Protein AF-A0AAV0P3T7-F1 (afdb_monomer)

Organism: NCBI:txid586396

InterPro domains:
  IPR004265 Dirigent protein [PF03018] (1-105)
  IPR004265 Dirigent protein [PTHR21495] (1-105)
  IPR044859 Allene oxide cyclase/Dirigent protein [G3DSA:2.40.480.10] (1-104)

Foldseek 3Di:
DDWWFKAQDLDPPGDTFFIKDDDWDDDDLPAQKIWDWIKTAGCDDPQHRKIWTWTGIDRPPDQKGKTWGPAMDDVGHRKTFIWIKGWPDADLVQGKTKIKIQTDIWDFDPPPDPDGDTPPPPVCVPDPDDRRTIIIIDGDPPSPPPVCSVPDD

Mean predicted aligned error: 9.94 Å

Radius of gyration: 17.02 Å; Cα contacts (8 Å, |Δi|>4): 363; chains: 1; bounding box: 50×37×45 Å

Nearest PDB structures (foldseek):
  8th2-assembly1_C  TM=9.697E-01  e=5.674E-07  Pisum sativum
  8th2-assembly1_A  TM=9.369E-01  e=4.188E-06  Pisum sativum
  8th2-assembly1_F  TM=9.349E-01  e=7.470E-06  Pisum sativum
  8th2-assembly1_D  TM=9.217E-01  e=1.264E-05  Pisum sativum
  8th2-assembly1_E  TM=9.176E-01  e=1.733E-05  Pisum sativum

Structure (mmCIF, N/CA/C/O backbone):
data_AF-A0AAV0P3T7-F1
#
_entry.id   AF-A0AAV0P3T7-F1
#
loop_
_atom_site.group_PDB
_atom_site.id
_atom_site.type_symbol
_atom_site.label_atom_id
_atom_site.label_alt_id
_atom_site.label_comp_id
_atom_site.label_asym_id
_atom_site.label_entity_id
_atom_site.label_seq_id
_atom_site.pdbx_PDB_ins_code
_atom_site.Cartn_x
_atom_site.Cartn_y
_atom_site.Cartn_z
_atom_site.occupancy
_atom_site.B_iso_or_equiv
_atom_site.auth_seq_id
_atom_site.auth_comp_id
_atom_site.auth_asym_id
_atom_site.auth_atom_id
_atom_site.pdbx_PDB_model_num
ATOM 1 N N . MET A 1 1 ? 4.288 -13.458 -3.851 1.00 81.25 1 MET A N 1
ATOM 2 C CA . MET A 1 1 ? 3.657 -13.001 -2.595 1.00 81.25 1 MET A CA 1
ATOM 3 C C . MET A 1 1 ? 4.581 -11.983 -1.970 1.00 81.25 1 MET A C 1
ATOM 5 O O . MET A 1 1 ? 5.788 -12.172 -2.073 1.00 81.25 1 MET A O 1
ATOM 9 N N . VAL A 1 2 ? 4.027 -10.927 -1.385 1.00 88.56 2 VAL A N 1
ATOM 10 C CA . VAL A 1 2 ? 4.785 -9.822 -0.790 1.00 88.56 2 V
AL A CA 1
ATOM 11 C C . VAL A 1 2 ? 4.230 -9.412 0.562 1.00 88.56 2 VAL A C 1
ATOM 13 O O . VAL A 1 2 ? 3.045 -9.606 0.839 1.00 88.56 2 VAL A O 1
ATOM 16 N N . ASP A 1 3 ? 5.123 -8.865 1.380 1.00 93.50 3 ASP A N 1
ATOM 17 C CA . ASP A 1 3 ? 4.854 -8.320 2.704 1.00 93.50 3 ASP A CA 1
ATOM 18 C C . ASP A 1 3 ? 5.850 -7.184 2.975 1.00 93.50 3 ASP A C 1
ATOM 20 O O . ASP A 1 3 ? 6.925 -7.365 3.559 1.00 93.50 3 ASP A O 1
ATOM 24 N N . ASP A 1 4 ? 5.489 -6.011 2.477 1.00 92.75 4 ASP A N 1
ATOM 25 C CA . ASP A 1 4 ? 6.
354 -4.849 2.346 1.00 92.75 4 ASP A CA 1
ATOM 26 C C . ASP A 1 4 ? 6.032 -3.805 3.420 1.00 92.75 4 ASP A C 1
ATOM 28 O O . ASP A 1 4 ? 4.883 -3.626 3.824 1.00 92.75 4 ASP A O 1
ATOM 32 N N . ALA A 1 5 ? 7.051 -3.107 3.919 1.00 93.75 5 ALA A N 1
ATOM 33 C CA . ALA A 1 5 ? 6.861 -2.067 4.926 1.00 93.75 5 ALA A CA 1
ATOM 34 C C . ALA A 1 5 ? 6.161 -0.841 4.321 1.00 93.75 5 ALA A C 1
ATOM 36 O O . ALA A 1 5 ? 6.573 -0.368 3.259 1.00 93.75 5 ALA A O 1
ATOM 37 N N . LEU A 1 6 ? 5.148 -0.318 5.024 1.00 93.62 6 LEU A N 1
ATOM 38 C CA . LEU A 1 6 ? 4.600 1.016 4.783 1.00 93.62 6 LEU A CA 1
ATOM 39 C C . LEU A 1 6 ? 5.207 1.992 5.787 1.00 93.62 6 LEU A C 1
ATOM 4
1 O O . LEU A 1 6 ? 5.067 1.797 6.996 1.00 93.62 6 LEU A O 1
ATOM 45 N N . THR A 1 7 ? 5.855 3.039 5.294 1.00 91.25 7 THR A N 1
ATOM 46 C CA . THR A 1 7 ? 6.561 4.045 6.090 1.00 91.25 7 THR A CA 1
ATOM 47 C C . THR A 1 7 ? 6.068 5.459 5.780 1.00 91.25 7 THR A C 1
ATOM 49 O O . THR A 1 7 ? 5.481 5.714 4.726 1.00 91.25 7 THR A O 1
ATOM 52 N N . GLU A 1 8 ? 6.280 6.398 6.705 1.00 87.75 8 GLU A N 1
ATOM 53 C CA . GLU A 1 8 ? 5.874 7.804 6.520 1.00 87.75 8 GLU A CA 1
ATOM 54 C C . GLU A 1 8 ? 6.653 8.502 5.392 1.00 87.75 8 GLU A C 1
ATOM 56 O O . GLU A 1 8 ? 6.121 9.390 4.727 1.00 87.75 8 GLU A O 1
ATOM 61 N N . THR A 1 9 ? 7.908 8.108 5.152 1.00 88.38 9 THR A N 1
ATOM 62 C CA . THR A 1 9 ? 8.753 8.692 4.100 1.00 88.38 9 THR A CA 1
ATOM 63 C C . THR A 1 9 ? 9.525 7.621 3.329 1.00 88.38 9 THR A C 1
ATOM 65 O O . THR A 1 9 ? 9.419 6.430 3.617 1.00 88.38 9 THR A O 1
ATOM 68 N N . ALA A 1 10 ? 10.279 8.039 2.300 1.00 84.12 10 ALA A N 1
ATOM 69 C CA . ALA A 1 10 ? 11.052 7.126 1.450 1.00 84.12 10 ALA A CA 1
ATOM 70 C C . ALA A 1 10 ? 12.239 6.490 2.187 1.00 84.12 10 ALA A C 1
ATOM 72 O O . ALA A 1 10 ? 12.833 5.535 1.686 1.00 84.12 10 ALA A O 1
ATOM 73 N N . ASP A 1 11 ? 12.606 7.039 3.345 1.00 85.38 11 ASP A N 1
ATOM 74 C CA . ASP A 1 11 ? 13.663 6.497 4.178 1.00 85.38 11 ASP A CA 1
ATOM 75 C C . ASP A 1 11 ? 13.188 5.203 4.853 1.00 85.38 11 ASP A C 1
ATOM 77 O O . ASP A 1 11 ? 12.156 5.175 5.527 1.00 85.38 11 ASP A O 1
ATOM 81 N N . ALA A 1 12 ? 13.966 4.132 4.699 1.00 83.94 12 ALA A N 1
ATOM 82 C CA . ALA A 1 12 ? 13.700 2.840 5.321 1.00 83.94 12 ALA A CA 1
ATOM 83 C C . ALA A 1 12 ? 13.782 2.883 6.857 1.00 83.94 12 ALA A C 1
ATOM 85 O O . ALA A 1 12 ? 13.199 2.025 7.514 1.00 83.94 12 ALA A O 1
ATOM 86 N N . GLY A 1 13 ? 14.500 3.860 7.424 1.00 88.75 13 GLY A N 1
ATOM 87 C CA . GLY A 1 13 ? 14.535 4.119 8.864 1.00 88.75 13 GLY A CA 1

---------------

[Your instructions]
Starting at the line that contains "ATOM 53 C CA" and stopping after the line that contains "ATOM 61 N N", write out every line exactly as it appears above, and no other line.

[Output of the exercise]
ATOM 53 C CA . GLU A 1 8 ? 5.874 7.804 6.520 1.00 87.75 8 GLU A CA 1
ATOM 54 C C . GLU A 1 8 ? 6.653 8.502 5.392 1.00 87.75 8 GLU A C 1
ATOM 56 O O . GLU A 1 8 ? 6.121 9.390 4.727 1.00 87.75 8 GLU A O 1
ATOM 61 N N . THR A 1 9 ? 7.908 8.108 5.152 1.00 88.38 9 THR A N 1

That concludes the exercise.